→ The task
From the material below, return exactly the lines starting at the one that holds "ATOM 84 N N" and ending at the one that holds "ATOM 86 C C". Pictures stay out of the answer.

→ Material for the task
----------------------------------------
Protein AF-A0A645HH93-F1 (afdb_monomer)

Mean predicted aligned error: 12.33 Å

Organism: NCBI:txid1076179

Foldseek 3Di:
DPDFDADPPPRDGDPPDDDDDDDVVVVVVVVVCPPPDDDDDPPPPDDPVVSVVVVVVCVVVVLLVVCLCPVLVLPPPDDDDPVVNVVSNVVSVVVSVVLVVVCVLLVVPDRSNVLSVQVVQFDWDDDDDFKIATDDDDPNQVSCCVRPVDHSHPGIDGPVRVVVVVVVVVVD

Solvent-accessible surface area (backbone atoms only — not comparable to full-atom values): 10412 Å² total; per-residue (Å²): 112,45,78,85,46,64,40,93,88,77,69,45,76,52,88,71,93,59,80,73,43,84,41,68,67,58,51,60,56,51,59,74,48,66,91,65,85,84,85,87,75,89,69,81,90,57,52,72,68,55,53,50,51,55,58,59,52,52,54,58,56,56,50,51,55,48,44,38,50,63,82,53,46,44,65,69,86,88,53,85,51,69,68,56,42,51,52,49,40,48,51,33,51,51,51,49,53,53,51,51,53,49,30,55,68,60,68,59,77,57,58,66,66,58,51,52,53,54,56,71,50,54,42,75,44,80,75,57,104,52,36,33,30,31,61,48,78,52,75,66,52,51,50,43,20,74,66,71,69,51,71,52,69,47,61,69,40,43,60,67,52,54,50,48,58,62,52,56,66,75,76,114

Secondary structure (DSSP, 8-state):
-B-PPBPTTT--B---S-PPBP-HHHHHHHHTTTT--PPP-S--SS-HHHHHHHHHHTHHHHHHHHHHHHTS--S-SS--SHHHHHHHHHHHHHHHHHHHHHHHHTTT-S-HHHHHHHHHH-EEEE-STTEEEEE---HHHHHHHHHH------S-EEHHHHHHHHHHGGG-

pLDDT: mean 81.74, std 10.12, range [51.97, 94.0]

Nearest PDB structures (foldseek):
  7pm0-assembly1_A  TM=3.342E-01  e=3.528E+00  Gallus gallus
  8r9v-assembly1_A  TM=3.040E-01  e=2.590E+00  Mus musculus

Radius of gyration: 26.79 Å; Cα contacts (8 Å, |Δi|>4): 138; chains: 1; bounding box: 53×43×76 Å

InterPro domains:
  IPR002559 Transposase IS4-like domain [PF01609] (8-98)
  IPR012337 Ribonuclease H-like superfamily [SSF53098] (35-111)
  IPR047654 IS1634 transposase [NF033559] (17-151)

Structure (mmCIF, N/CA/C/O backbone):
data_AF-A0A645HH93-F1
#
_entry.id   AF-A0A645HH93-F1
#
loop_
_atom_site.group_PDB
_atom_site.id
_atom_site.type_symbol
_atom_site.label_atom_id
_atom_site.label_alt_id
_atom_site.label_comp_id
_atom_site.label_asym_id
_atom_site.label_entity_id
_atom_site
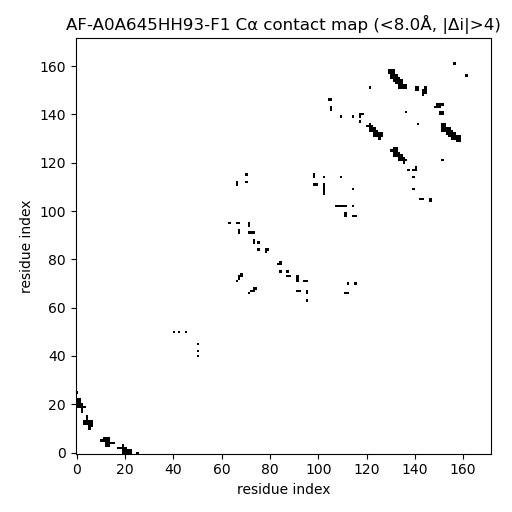.label_seq_id
_atom_site.pdbx_PDB_ins_code
_atom_site.Cartn_x
_atom_site.Cartn_y
_atom_site.Cartn_z
_atom_site.occupancy
_atom_site.B_iso_or_equiv
_atom_site.auth_seq_id
_atom_site.auth_comp_id
_atom_site.auth_asym_id
_atom_site.auth_atom_id
_atom_site.pdbx_PDB_model_num
ATOM 1 N N . MET A 1 1 ? 23.275 -9.334 -36.329 1.00 54.78 1 MET A N 1
ATOM 2 C CA . MET A 1 1 ? 23.073 -10.424 -37.316 1.00 54.78 1 MET A CA 1
ATOM 3 C C . MET A 1 1 ? 22.613 -9.843 -38.646 1.00 54.78 1 MET A C 1
ATOM 5 O O . MET A 1 1 ? 21.828 -8.899 -38.634 1.00 54.78 1 MET A O 1
ATOM 9 N N . LYS A 1 2 ? 23.098 -10.380 -39.770 1.00 54.19 2 LYS A N 1
ATOM 10 C CA . LYS A 1 2 ? 22.621 -10.049 -41.126 1.00 54.19 2 LYS A CA 1
ATOM 11 C C . LYS A 1 2 ? 21.761 -11.193 -41.677 1.00 54.19 2 LYS A C 1
ATOM 13 O O . LYS A 1 2 ? 21.963 -12.333 -41.270 1.00 54.19 2 LYS A O 1
ATOM 18 N N . ASN A 1 3 ? 20.849 -10.874 -42.603 1.00 58.34 3 ASN A N 1
ATOM 19 C CA . ASN A 1 3 ? 19.997 -11.824 -43.340 1.00 58.34 3 ASN A CA 1
ATOM 20 C C . ASN A 1 3 ? 18.880 -12.522 -42.536 1.00 58.34 3 ASN A C 1
ATOM 22 O O . ASN A 1 3 ? 18.567 -13.686 -42.775 1.00 58.34 3 ASN A O 1
ATOM 26 N N . LEU A 1 4 ? 18.251 -11.811 -41.597 1.00 61.59 4 LEU A N 1
ATOM 27 C CA . LEU A 1 4 ? 17.040 -12.295 -40.928 1.00 61.59 4 LEU A CA 1
ATOM 28 C C . LEU A 1 4 ? 15.816 -12.002 -41.804 1.00 61.59 4 LEU A C 1
ATOM 30 O O . LEU A 1 4 ? 15.550 -10.844 -42.126 1.00 61.59 4 LEU A O 1
ATOM 34 N N . VAL A 1 5 ? 15.089 -13.049 -42.191 1.00 60.66 5 VAL A N 1
ATOM 35 C CA . VAL A 1 5 ? 13.799 -12.944 -42.884 1.00 60.66 5 VAL A CA 1
ATOM 36 C C . VAL A 1 5 ? 12.706 -13.232 -41.860 1.00 60.66 5 VAL A C 1
ATOM 38 O O . VAL A 1 5 ? 12.663 -14.320 -41.290 1.00 60.66 5 VAL A O 1
ATOM 41 N N . PHE A 1 6 ? 11.856 -12.241 -41.607 1.00 66.69 6 PHE A N 1
ATOM 42 C CA . PHE A 1 6 ? 10.746 -12.347 -40.664 1.00 66.69 6 PHE A CA 1
ATOM 43 C C . PHE A 1 6 ? 9.452 -12.667 -41.407 1.00 66.69 6 PHE A C 1
ATOM 45 O O . PHE A 1 6 ? 9.188 -12.095 -42.470 1.00 66.69 6 PHE A O 1
ATOM 52 N N . ASP A 1 7 ? 8.652 -13.563 -40.836 1.00 69.25 7 ASP A N 1
ATOM 53 C CA . ASP A 1 7 ? 7.269 -13.759 -41.255 1.00 69.25 7 ASP A CA 1
ATOM 54 C C . ASP A 1 7 ? 6.457 -12.503 -40.892 1.00 69.25 7 ASP A C 1
ATOM 56 O O . ASP A 1 7 ? 6.564 -11.984 -39.777 1.00 69.25 7 ASP A O 1
ATOM 60 N N . LYS A 1 8 ? 5.683 -11.976 -41.848 1.00 66.25 8 LYS A N 1
ATOM 61 C CA . LYS A 1 8 ? 4.945 -10.715 -41.679 1.00 66.25 8 LYS A CA 1
ATOM 62 C C . LYS A 1 8 ? 3.759 -10.837 -40.721 1.00 66.25 8 LYS A C 1
ATOM 64 O O . LYS A 1 8 ? 3.347 -9.811 -40.190 1.00 66.25 8 LYS A O 1
ATOM 69 N N . ASP A 1 9 ? 3.252 -12.047 -40.495 1.00 66.50 9 ASP A N 1
ATOM 70 C CA . ASP A 1 9 ? 2.064 -12.280 -39.674 1.00 66.50 9 ASP A CA 1
ATOM 71 C C . ASP A 1 9 ? 2.414 -12.790 -38.266 1.00 66.50 9 ASP A C 1
ATOM 73 O O . ASP A 1 9 ? 1.708 -12.475 -37.309 1.00 66.50 9 ASP A O 1
ATOM 77 N N . THR A 1 10 ? 3.517 -13.533 -38.102 1.00 70.50 10 THR A N 1
ATOM 78 C CA . THR A 1 10 ? 3.895 -14.133 -36.802 1.00 70.50 10 THR A CA 1
ATOM 79 C C . THR A 1 10 ? 5.121 -13.499 -36.147 1.00 70.50 10 THR A C 1
ATOM 81 O O . THR A 1 10 ? 5.345 -13.695 -34.953 1.00 70.50 10 THR A O 1
ATOM 84 N N . GLY A 1 11 ? 5.929 -12.735 -36.894 1.00 63.41 11 GLY A N 1
ATOM 85 C CA . GLY A 1
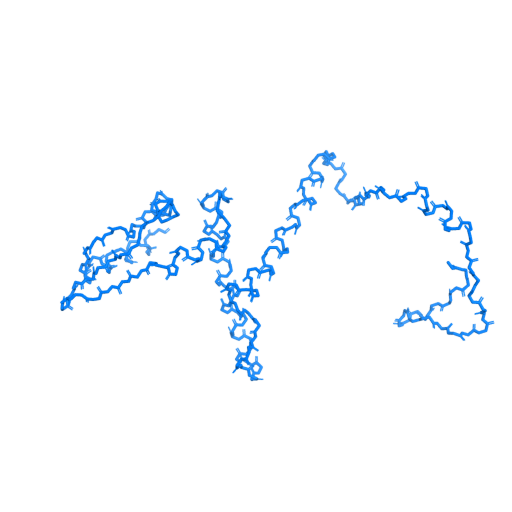 11 ? 7.192 -12.179 -36.397 1.00 63.41 11 GLY A CA 1
ATOM 86 C C . GLY A 1 11 ? 8.271 -13.234 -36.119 1.00 63.41 11 GLY A C 1
ATOM 87 O O . GLY A 1 11 ? 9.340 -12.899 -35.605 1.00 63.41 11 GLY A O 1
ATOM 88 N N . GLU A 1 12 ? 8.021 -14.501 -36.459 1.00 69.00 12 GLU A N 1
ATOM 89 C CA . GLU A 1 12 ? 8.987 -15.584 -36.306 1.00 69.00 12 GLU A CA 1
ATOM 90 C C . GLU A 1 12 ? 10.075 -15.514 -37.391 1.00 69.00 12 GLU A C 1
ATOM 92 O O . GLU A 1 12 ? 9.859 -15.045 -38.514 1.00 69.00 12 GLU A O 1
ATOM 97 N N . ILE A 1 13 ? 11.279 -15.981 -37.047 1.00 66.25 13 ILE A N 1
ATOM 98 C CA . ILE A 1 13 ? 12.417 -16.019 -37.970 1.00 66.25 13 ILE A CA 1
ATOM 99 C C . ILE A 1 13 ? 12.227 -17.211 -38.911 1.00 66.25 13 ILE A C 1
ATOM 101 O O . ILE A 1 13 ? 12.433 -18.365 -38.525 1.00 66.25 13 ILE A O 1
ATOM 105 N N . VAL A 1 14 ? 11.880 -16.939 -40.168 1.00 63.06 14 VAL A N 1
ATOM 106 C CA . VAL A 1 14 ? 11.727 -17.977 -41.189 1.00 63.06 14 VAL A CA 1
ATOM 107 C C . VAL A 1 14 ? 13.119 -18.494 -41.538 1.00 63.06 14 VAL A C 1
ATOM 109 O O . VAL A 1 14 ? 13.929 -17.794 -42.146 1.00 63.06 14 VAL A O 1
ATOM 112 N N . THR A 1 15 ? 13.418 -19.739 -41.165 1.00 56.53 15 THR A N 1
ATOM 113 C CA . THR A 1 15 ? 14.715 -20.396 -41.421 1.00 56.53 15 THR A CA 1
ATOM 114 C C . THR A 1 15 ? 14.857 -20.818 -42.894 1.00 56.53 15 THR A C 1
ATOM 116 O O . THR A 1 15 ? 15.251 -21.937 -43.214 1.00 56.53 15 THR A O 1
ATOM 119 N N . ALA A 1 16 ? 14.486 -19.952 -43.838 1.00 55.66 16 ALA A N 1
ATOM 120 C CA . ALA A 1 16 ? 14.573 -20.235 -45.263 1.00 55.66 16 ALA A CA 1
ATOM 121 C C . ALA A 1 16 ? 15.917 -19.748 -45.836 1.00 55.66 16 ALA A C 1
ATOM 123 O O . ALA A 1 16 ? 16.150 -18.559 -46.034 1.00 55.66 16 ALA A O 1
ATOM 124 N N . LYS A 1 17 ? 16.782 -20.714 -46.174 1.00 55.50 17 LYS A N 1
ATOM 125 C CA . LYS A 1 17 ? 17.904 -20.631 -47.138 1.00 55.50 17 LYS A CA 1
ATOM 126 C C . LYS A 1 17 ? 19.089 -19.686 -46.878 1.00 55.50 17 LYS A C 1
ATOM 128 O O . LYS A 1 17 ? 19.998 -19.690 -47.707 1.00 55.50 17 LYS A O 1
ATOM 133 N N . GLN A 1 18 ? 19.161 -18.931 -45.785 1.00 55.94 18 GLN A N 1
ATOM 134 C CA . GLN A 1 18 ? 20.339 -18.095 -45.500 1.00 55.94 18 GLN A CA 1
ATOM 135 C C . GLN A 1 18 ? 20.930 -18.398 -44.123 1.00 55.94 18 GLN A C 1
ATOM 137 O O . GLN A 1 18 ? 20.221 -18.461 -43.124 1.00 55.94 18 GLN A O 1
ATOM 142 N N . ILE A 1 19 ? 22.249 -18.612 -44.092 1.00 62.59 19 ILE A N 1
ATOM 143 C CA . ILE A 1 19 ? 23.009 -18.825 -42.859 1.00 62.59 19 ILE A CA 1
ATOM 144 C C . ILE A 1 19 ? 23.124 -17.459 -42.167 1.00 62.59 19 ILE A C 1
ATOM 146 O O . ILE A 1 19 ? 23.649 -16.530 -42.789 1.00 62.59 19 ILE A O 1
ATOM 150 N N . PRO A 1 20 ? 22.647 -17.294 -40.921 1.00 59.75 20 PRO A N 1
ATOM 151 C CA . PRO A 1 20 ? 22.820 -16.048 -40.188 1.00 59.75 20 PRO A CA 1
ATOM 152 C C . PRO A 1 20 ? 24.314 -15.802 -39.968 1.00 59.75 20 PRO A C 1
ATOM 154 O O . PRO A 1 20 ? 25.003 -16.587 -39.318 1.00 59.75 20 PRO A O 1
ATOM 157 N N . VAL A 1 21 ? 24.825 -14.710 -40.538 1.00 71.81 21 VAL A N 1
ATOM 158 C CA . VAL A 1 21 ? 26.233 -14.325 -40.398 1.00 71.81 21 VAL A CA 1
ATOM 159 C C . VAL A 1 21 ? 26.359 -13.302 -39.275 1.00 71.81 21 VAL A C 1
ATOM 161 O O . VAL A 1 21 ? 25.597 -12.325 -39.193 1.00 71.81 21 VAL A O 1
ATOM 164 N N . PHE A 1 22 ? 27.331 -13.545 -38.398 1.00 73.81 22 PHE A N 1
ATOM 165 C CA . PHE A 1 22 ? 27.712 -12.628 -37.336 1.00 73.81 22 PHE A CA 1
ATOM 166 C C . PHE A 1 22 ? 28.181 -11.297 -37.934 1.00 73.81 22 PHE A C 1
ATOM 168 O O . PHE A 1 22 ? 29.014 -11.260 -38.839 1.00 73.81 22 PHE A O 1
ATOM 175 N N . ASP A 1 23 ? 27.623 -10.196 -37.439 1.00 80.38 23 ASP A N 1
----------------------------------------
→ Task solution
ATOM 84 N N . GLY A 1 11 ? 5.929 -12.735 -36.894 1.00 63.41 11 GLY A N 1
ATOM 85 C CA . GLY A 1
 11 ? 7.192 -12.179 -36.397 1.00 63.41 11 GLY A CA 1
ATOM 86 C C . GLY A 1 11 ? 8.271 -13.234 -36.119 1.00 63.41 11 GLY A C 1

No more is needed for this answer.